*** Opening GIVEN RECORDS ***
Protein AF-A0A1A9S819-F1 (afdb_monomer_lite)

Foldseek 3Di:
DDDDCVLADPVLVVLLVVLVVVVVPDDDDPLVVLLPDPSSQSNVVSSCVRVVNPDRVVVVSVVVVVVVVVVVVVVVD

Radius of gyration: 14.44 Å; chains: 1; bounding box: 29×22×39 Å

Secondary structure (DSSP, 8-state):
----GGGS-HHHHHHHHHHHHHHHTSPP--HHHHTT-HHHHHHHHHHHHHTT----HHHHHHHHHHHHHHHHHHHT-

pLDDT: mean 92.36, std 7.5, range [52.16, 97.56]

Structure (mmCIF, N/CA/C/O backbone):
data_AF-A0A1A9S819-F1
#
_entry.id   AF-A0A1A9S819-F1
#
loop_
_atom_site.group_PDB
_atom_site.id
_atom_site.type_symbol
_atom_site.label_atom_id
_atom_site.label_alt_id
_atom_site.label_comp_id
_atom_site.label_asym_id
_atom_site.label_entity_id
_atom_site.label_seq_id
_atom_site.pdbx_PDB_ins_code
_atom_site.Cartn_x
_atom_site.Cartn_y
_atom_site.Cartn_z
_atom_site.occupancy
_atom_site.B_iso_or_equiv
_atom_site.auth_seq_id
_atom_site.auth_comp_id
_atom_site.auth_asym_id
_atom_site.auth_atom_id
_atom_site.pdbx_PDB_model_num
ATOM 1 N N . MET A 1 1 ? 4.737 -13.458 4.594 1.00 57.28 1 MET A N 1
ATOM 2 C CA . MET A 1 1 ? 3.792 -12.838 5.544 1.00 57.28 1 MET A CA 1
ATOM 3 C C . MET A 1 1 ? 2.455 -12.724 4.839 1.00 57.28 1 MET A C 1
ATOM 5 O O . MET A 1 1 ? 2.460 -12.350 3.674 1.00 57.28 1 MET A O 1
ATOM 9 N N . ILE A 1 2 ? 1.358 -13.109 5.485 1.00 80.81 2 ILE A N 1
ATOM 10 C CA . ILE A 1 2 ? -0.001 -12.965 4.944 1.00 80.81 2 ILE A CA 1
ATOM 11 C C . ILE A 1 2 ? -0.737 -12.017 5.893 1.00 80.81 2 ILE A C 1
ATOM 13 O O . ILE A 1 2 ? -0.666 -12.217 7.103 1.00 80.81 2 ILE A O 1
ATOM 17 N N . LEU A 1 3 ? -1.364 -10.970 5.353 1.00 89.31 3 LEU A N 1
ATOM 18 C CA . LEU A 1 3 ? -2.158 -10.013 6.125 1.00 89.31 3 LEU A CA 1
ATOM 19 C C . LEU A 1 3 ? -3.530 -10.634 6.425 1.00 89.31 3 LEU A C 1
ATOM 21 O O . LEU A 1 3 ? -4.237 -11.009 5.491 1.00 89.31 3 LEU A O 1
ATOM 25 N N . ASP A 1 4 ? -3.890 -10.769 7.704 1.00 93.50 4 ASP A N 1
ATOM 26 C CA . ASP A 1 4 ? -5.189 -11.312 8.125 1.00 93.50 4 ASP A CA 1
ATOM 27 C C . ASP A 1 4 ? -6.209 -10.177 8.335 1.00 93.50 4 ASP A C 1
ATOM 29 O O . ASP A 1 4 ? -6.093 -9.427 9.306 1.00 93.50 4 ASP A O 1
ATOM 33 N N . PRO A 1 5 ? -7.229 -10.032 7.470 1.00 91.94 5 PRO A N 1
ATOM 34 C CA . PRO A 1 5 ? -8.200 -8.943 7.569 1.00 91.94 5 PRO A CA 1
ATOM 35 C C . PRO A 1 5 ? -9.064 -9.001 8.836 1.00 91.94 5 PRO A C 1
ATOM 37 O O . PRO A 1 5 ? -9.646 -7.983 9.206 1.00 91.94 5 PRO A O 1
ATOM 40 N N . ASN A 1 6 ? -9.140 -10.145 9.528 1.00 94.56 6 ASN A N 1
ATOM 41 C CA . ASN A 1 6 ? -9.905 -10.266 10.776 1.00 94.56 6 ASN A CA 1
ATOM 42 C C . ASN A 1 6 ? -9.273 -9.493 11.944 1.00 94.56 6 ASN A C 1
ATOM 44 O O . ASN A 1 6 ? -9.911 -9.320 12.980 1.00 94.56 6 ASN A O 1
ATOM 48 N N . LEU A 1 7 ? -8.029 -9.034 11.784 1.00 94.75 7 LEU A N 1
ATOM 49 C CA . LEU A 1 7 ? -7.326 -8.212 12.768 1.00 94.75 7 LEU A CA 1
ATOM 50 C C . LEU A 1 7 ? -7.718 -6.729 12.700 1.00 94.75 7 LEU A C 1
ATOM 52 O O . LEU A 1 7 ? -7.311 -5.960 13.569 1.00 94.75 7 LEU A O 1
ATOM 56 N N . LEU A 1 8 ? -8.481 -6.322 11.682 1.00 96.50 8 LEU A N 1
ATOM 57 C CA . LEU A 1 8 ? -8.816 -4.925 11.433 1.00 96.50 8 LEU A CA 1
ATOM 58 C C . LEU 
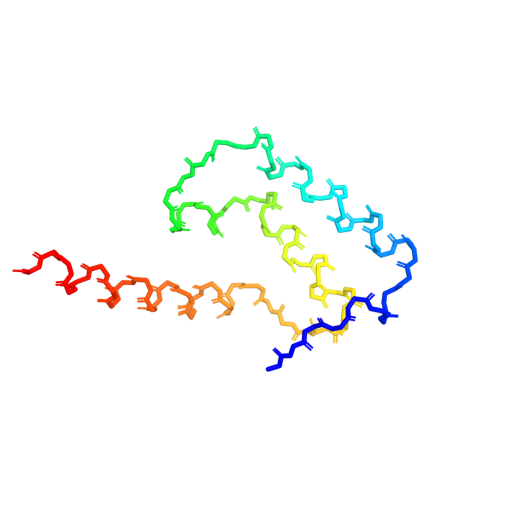A 1 8 ? -10.122 -4.512 12.117 1.00 96.50 8 LEU A C 1
ATOM 60 O O . LEU A 1 8 ? -11.109 -5.253 12.132 1.00 96.50 8 LEU A O 1
ATOM 64 N N . SER A 1 9 ? -10.156 -3.284 12.631 1.00 97.12 9 SER A N 1
ATOM 65 C CA . SER A 1 9 ? -11.390 -2.654 13.096 1.00 97.12 9 SER A CA 1
ATOM 66 C C . SER A 1 9 ? -12.292 -2.264 11.919 1.00 97.12 9 SER A C 1
ATOM 68 O O . SER A 1 9 ? -11.852 -2.140 10.773 1.00 97.12 9 SER A O 1
ATOM 70 N N . LYS A 1 10 ? -13.578 -2.017 12.195 1.00 96.88 10 LYS A N 1
ATOM 71 C CA . LYS A 1 10 ? -14.525 -1.558 11.165 1.00 96.88 10 LYS A CA 1
ATOM 72 C C . LYS A 1 10 ? -14.102 -0.221 10.557 1.00 96.88 10 LYS A C 1
ATOM 74 O O . LYS A 1 10 ? -14.276 -0.015 9.360 1.00 96.88 10 LYS A O 1
ATOM 79 N N . GLU A 1 11 ? -13.542 0.664 11.372 1.00 96.88 11 GLU A N 1
ATOM 80 C CA . GLU A 1 11 ? -13.044 1.974 10.962 1.00 96.88 11 GLU A CA 1
ATOM 81 C C . GLU A 1 11 ? -11.845 1.825 10.020 1.00 96.88 11 GLU A C 1
ATOM 83 O O . GLU A 1 11 ? -11.848 2.420 8.945 1.00 96.88 11 GLU A O 1
ATOM 88 N N . GLN A 1 12 ? -10.880 0.962 10.364 1.00 97.56 12 GLN A N 1
ATOM 89 C CA . GLN A 1 12 ? -9.718 0.674 9.514 1.00 97.56 12 GLN A
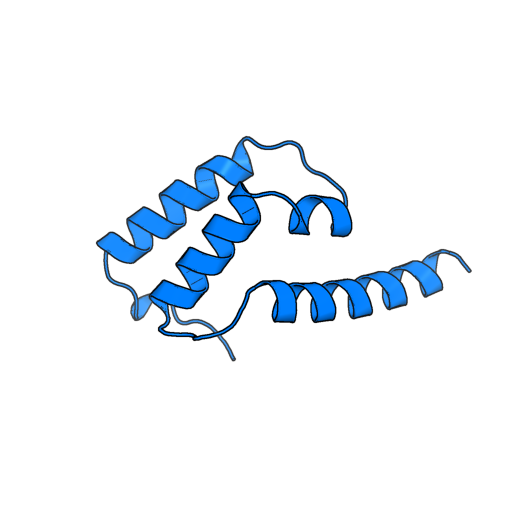 CA 1
ATOM 90 C C . GLN A 1 12 ? -10.139 0.075 8.167 1.00 97.56 12 GLN A C 1
ATOM 92 O O . GLN A 1 12 ? -9.658 0.498 7.117 1.00 97.56 12 GLN A O 1
ATOM 97 N N . VAL A 1 13 ? -11.083 -0.873 8.175 1.00 97.31 13 VAL A N 1
ATOM 98 C CA . VAL A 1 13 ? -11.647 -1.433 6.938 1.00 97.31 13 VAL A CA 1
ATOM 99 C C . VAL A 1 13 ? -12.313 -0.340 6.103 1.00 97.31 13 VAL A C 1
ATOM 101 O O . VAL A 1 13 ? -12.072 -0.258 4.900 1.00 97.31 13 VAL A O 1
ATOM 104 N N . SER A 1 14 ? -13.125 0.518 6.726 1.00 97.00 14 SER A N 1
ATOM 105 C CA . SER A 1 14 ? -13.807 1.608 6.024 1.00 97.00 14 SER A CA 1
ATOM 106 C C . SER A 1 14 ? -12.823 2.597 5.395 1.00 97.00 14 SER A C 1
*** Closing GIVEN RECORDS ***
ACTION ITEM.
Beginning with the line that holds "ATOM 65 C CA", write out exactly the lines down to the end of the material above, and no others. Pictures are not part of the copy.

YOUR SOLUTION.
ATOM 65 C CA . SER A 1 9 ? -11.390 -2.654 13.096 1.00 97.12 9 SER A CA 1
ATOM 66 C C . SER A 1 9 ? -12.292 -2.264 11.919 1.00 97.12 9 SER A C 1
ATOM 68 O O . SER A 1 9 ? -11.852 -2.140 10.773 1.00 97.12 9 SER A O 1
ATOM 70 N N . LYS A 1 10 ? -13.578 -2.017 12.195 1.00 96.88 10 LYS A N 1
ATOM 71 C CA . LYS A 1 10 ? -14.525 -1.558 11.165 1.00 96.88 10 LYS A CA 1
ATOM 72 C C . LYS A 1 10 ? -14.102 -0.221 10.557 1.00 96.88 10 LYS A C 1
ATOM 74 O O . LYS A 1 10 ? -14.276 -0.015 9.360 1.00 96.88 10 LYS A O 1
ATOM 79 N N . GLU A 1 11 ? -13.542 0.664 11.372 1.00 96.88 11 GLU A N 1
ATOM 80 C CA . GLU A 1 11 ? -13.044 1.974 10.962 1.00 96.88 11 GLU A CA 1
ATOM 81 C C . GLU A 1 11 ? -11.845 1.825 10.020 1.00 96.88 11 GLU A C 1
ATOM 83 O O . GLU A 1 11 ? -11.848 2.420 8.945 1.00 96.88 11 GLU A O 1
ATOM 88 N N . GLN A 1 12 ? -10.880 0.962 10.364 1.00 97.56 12 GLN A N 1
ATOM 89 C CA . GLN A 1 12 ? -9.718 0.674 9.514 1.00 97.56 12 GLN A
 CA 1
ATOM 90 C C . GLN A 1 12 ? -10.139 0.075 8.167 1.00 97.56 12 GLN A C 1
ATOM 92 O O . GLN A 1 12 ? -9.658 0.498 7.117 1.00 97.56 12 GLN A O 1
ATOM 97 N N . VAL A 1 13 ? -11.083 -0.873 8.175 1.00 97.31 13 VAL A N 1
ATOM 98 C CA . VAL A 1 13 ? -11.647 -1.433 6.938 1.00 97.31 13 VAL A CA 1
ATOM 99 C C . VAL A 1 13 ? -12.313 -0.340 6.103 1.00 97.31 13 VAL A C 1
ATOM 101 O O . VAL A 1 13 ? -12.072 -0.258 4.900 1.00 97.31 13 VAL A O 1
ATOM 104 N N . SER A 1 14 ? -13.125 0.518 6.726 1.00 97.00 14 SER A N 1
ATOM 105 C CA . SER A 1 14 ? -13.807 1.608 6.024 1.00 97.00 14 SER A CA 1
ATOM 106 C C . SER A 1 14 ? -12.823 2.597 5.395 1.00 97.00 14 SER A C 1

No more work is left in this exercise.